*** Input ***
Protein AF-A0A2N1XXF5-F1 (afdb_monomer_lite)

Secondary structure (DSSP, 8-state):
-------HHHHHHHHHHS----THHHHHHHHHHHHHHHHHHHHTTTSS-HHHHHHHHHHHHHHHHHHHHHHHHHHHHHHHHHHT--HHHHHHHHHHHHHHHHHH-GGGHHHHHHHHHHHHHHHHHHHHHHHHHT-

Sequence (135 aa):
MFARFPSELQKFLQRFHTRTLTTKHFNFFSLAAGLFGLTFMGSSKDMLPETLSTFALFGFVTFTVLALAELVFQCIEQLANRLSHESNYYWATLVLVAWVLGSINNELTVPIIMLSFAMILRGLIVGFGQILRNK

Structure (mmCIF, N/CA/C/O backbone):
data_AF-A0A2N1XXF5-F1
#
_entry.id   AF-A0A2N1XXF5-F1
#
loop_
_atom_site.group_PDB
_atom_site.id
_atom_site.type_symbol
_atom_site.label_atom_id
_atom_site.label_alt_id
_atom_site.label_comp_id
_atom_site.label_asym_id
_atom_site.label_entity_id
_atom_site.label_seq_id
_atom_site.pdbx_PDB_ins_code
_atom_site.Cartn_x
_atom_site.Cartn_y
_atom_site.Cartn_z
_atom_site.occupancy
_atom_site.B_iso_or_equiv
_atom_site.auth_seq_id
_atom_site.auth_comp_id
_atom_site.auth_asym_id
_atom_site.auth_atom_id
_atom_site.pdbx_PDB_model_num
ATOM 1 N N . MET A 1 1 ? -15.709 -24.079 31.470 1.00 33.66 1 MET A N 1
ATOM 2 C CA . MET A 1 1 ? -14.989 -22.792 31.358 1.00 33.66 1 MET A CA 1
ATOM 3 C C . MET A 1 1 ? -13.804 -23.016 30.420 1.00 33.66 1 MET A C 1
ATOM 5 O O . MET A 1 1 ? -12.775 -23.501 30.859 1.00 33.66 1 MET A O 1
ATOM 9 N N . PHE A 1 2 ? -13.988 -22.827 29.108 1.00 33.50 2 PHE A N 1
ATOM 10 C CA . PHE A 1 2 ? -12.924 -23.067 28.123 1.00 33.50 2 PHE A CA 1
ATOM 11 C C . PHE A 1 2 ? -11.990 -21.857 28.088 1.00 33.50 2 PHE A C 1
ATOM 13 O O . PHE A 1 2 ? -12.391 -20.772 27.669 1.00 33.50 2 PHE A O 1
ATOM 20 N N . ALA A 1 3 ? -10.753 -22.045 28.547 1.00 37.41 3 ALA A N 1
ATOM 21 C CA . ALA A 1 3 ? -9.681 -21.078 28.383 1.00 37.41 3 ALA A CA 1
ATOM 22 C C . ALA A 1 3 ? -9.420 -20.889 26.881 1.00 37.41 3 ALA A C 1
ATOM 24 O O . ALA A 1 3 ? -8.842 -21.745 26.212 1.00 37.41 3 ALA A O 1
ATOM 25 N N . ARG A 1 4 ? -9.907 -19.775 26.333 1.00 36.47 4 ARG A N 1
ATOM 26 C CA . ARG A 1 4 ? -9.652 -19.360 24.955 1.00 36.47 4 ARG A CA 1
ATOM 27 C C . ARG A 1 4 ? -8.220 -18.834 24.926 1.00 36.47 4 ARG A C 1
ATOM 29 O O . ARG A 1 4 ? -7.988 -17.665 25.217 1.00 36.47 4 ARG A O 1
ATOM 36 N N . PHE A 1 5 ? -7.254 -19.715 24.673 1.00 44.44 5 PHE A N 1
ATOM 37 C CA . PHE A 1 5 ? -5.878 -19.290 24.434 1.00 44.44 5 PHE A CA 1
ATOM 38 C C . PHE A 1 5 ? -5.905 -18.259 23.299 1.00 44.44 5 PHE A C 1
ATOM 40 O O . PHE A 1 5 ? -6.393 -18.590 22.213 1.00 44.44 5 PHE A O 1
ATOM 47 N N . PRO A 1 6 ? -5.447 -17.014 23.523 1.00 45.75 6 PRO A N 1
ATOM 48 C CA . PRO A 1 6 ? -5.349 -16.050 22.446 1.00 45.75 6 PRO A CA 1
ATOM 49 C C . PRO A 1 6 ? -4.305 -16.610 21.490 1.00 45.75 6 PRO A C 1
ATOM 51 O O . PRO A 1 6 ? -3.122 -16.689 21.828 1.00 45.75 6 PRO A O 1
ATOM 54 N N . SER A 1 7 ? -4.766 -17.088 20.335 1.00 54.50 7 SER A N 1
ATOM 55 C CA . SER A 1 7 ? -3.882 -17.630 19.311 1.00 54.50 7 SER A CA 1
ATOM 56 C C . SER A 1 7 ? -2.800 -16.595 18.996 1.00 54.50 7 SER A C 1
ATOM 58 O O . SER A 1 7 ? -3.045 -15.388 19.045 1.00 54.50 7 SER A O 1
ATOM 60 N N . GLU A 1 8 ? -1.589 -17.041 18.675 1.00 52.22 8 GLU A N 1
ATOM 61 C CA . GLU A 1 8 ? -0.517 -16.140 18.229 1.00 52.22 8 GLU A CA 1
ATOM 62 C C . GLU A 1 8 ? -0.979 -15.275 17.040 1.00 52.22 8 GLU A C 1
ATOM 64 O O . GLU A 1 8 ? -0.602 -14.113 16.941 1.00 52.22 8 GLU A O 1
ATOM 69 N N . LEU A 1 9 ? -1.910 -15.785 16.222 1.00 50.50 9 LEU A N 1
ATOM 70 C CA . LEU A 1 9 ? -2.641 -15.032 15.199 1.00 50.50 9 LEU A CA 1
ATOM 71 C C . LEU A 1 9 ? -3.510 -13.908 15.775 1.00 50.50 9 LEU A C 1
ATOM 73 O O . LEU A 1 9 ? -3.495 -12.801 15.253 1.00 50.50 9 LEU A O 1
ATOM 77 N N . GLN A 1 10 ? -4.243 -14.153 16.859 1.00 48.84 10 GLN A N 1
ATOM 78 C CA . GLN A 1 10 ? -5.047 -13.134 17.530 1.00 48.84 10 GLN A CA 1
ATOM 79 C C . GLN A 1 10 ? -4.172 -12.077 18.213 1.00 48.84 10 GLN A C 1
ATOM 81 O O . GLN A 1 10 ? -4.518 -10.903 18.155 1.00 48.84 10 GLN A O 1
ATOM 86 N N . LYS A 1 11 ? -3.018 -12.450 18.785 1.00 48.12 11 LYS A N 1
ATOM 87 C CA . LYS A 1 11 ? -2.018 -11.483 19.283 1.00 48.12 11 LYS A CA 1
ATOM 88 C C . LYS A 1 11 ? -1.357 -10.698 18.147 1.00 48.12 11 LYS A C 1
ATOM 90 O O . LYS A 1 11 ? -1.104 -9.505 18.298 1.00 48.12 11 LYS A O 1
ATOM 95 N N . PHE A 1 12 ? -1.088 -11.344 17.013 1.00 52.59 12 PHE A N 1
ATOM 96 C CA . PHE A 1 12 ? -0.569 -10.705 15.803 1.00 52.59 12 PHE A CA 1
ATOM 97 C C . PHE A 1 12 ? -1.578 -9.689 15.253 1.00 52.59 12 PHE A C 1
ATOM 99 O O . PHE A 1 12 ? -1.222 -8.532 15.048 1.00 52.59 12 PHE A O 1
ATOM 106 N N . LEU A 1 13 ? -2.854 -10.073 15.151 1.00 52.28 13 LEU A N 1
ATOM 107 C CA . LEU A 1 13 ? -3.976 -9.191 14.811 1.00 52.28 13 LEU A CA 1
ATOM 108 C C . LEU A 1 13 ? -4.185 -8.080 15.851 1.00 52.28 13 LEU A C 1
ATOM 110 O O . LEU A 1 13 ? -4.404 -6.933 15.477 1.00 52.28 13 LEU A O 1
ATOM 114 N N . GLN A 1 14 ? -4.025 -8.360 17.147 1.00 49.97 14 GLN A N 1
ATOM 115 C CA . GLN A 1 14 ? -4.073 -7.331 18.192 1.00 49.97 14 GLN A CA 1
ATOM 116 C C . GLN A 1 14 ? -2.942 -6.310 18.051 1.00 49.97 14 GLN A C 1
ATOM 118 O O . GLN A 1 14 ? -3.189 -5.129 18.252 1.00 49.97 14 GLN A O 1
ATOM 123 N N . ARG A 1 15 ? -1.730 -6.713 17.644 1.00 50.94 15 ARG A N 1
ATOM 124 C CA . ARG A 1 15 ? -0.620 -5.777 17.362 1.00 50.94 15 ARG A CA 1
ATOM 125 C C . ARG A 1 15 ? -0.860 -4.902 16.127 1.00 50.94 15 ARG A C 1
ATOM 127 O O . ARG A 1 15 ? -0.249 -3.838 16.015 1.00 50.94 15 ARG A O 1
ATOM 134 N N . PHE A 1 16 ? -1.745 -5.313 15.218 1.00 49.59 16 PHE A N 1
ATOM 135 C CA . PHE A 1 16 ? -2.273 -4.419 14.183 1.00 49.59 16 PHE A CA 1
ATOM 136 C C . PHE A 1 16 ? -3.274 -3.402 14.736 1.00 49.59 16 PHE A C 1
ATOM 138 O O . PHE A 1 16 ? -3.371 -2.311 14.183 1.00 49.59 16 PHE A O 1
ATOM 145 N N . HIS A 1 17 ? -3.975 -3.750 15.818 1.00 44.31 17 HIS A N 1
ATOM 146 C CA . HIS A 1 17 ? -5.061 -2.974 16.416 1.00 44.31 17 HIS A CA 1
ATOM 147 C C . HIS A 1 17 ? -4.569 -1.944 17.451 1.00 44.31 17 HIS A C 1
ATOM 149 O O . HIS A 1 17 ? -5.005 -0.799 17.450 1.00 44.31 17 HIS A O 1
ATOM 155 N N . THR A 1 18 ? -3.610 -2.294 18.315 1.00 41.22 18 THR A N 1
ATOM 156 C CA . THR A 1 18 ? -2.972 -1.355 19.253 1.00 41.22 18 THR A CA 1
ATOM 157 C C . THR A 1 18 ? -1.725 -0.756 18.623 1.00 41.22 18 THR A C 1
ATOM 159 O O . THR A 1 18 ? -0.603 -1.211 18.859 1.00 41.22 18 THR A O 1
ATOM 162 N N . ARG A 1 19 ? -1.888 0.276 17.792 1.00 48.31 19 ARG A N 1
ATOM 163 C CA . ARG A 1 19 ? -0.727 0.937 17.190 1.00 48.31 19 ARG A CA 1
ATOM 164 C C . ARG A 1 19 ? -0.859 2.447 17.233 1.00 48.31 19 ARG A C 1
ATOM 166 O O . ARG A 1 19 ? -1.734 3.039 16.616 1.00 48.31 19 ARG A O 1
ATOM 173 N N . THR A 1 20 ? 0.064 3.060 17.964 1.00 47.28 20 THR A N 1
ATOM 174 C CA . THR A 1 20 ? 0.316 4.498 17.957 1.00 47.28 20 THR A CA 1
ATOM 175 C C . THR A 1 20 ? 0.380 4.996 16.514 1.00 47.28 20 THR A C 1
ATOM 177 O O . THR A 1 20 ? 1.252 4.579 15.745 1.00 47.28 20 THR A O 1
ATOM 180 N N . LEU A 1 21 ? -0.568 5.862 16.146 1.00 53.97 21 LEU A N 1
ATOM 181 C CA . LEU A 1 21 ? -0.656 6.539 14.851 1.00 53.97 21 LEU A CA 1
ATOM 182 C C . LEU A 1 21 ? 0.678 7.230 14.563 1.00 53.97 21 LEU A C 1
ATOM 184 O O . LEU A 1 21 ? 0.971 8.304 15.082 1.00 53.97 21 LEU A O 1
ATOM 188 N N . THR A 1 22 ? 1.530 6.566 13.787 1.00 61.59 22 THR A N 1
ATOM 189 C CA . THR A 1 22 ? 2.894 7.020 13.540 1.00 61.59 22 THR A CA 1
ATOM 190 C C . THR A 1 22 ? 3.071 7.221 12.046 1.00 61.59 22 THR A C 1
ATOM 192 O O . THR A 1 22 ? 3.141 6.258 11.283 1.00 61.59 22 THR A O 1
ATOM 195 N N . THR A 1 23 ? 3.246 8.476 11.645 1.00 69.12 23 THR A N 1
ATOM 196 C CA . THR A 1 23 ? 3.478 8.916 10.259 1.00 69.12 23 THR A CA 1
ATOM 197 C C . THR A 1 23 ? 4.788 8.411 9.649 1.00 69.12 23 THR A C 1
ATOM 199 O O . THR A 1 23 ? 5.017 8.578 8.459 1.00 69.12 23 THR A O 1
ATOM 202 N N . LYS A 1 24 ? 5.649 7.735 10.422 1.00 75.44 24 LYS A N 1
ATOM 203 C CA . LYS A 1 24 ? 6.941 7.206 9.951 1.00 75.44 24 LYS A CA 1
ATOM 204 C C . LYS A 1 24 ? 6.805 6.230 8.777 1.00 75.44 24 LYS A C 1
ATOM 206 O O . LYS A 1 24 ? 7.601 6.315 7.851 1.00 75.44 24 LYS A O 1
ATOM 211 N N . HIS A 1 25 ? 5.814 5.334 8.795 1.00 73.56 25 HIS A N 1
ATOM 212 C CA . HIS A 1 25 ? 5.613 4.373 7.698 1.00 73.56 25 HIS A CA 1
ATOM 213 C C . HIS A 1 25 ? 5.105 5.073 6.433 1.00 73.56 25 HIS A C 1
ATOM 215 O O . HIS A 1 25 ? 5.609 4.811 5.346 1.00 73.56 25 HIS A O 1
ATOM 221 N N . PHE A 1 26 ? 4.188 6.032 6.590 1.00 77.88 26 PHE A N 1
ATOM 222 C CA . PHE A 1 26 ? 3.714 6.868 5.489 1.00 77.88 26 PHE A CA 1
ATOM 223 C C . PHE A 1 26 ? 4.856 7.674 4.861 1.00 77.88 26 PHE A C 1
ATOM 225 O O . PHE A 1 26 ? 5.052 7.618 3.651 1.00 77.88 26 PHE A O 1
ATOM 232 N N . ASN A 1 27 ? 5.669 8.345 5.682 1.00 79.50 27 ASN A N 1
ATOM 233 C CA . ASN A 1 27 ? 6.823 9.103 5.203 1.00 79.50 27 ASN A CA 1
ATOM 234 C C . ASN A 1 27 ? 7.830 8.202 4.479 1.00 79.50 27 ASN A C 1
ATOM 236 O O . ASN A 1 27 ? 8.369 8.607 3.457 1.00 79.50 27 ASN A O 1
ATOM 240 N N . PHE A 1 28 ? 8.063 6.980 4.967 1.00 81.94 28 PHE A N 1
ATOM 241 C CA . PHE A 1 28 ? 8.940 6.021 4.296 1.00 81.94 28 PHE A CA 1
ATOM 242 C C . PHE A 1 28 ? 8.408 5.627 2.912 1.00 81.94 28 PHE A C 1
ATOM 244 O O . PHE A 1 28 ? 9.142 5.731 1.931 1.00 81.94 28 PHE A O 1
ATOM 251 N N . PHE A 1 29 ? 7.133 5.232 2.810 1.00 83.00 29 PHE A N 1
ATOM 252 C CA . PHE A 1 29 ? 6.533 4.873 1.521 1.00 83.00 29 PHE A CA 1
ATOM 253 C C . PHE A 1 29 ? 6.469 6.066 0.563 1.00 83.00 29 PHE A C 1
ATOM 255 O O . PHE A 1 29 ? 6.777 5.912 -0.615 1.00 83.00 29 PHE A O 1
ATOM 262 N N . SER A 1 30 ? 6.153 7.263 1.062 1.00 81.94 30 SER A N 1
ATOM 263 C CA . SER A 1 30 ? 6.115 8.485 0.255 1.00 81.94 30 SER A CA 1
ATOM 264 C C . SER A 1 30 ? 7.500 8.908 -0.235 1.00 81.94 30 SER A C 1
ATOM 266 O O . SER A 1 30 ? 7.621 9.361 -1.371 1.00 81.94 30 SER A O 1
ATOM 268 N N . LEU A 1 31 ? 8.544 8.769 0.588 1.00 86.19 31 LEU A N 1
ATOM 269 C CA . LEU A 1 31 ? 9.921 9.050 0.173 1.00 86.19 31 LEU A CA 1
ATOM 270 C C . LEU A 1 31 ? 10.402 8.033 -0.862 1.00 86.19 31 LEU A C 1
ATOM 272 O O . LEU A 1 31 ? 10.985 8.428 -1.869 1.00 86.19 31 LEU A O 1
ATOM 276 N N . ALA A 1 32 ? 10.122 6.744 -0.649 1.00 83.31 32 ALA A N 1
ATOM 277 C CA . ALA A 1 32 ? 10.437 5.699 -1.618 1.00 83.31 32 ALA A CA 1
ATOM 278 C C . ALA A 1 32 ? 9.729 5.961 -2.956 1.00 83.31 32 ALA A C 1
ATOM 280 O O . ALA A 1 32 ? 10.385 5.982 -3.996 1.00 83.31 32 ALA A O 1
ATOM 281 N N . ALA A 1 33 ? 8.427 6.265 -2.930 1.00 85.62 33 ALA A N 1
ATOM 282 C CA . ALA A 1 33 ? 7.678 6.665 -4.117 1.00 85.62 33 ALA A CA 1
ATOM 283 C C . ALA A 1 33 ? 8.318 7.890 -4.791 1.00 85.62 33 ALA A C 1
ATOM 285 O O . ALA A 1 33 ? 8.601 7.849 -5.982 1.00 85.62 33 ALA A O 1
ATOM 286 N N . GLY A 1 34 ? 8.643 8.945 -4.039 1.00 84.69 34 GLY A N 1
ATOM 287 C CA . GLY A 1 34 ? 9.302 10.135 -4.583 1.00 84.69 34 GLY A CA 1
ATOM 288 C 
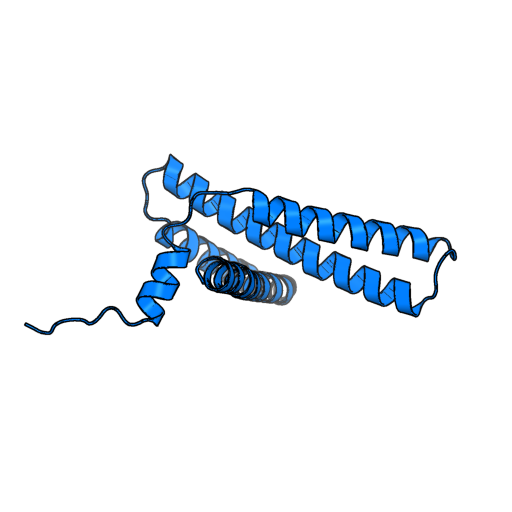C . GLY A 1 34 ? 10.630 9.829 -5.290 1.00 84.69 34 GLY A C 1
ATOM 289 O O . GLY A 1 34 ? 10.853 10.303 -6.401 1.00 84.69 34 GLY A O 1
ATOM 290 N N . LEU A 1 35 ? 11.485 8.989 -4.698 1.00 86.88 35 LEU A N 1
ATOM 291 C CA . LEU A 1 35 ? 12.773 8.591 -5.283 1.00 86.88 35 LEU A CA 1
ATOM 292 C C . LEU A 1 35 ? 12.604 7.786 -6.576 1.00 86.88 35 LEU A C 1
ATOM 294 O O . LEU A 1 35 ? 13.266 8.069 -7.578 1.00 86.88 35 LEU A O 1
ATOM 298 N N . PHE A 1 36 ? 11.699 6.807 -6.580 1.00 85.31 36 PHE A N 1
ATOM 299 C CA . PHE A 1 36 ? 11.404 6.026 -7.778 1.00 85.31 36 PHE A CA 1
ATOM 300 C C . PHE A 1 36 ? 10.759 6.879 -8.878 1.00 85.31 36 PHE A C 1
ATOM 302 O O . PHE A 1 36 ? 11.133 6.755 -10.043 1.00 85.31 36 PHE A O 1
ATOM 309 N N . GLY A 1 37 ? 9.875 7.812 -8.515 1.00 83.69 37 GLY A N 1
ATOM 310 C CA . GLY A 1 37 ? 9.270 8.762 -9.450 1.00 83.69 37 GLY A CA 1
ATOM 311 C C . GLY A 1 37 ? 10.296 9.707 -10.078 1.00 83.69 37 GLY A C 1
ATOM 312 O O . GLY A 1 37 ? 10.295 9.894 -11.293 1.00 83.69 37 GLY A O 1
*** End of Input ***
▶ [What you need to do] What you return must be an exact retyping of the lines above starting at the line with "ATOM 166 O O" and ending at the line with "ATOM 174 C CA", and nothing besides.

▶ [Solution for this task]
ATOM 166 O O . ARG A 1 19 ? -1.734 3.039 16.616 1.00 48.31 19 ARG A O 1
ATOM 173 N N . THR A 1 20 ? 0.064 3.060 17.964 1.00 47.28 20 THR A N 1
ATOM 174 C CA . THR A 1 20 ? 0.316 4.498 17.957 1.00 47.28 20 THR A CA 1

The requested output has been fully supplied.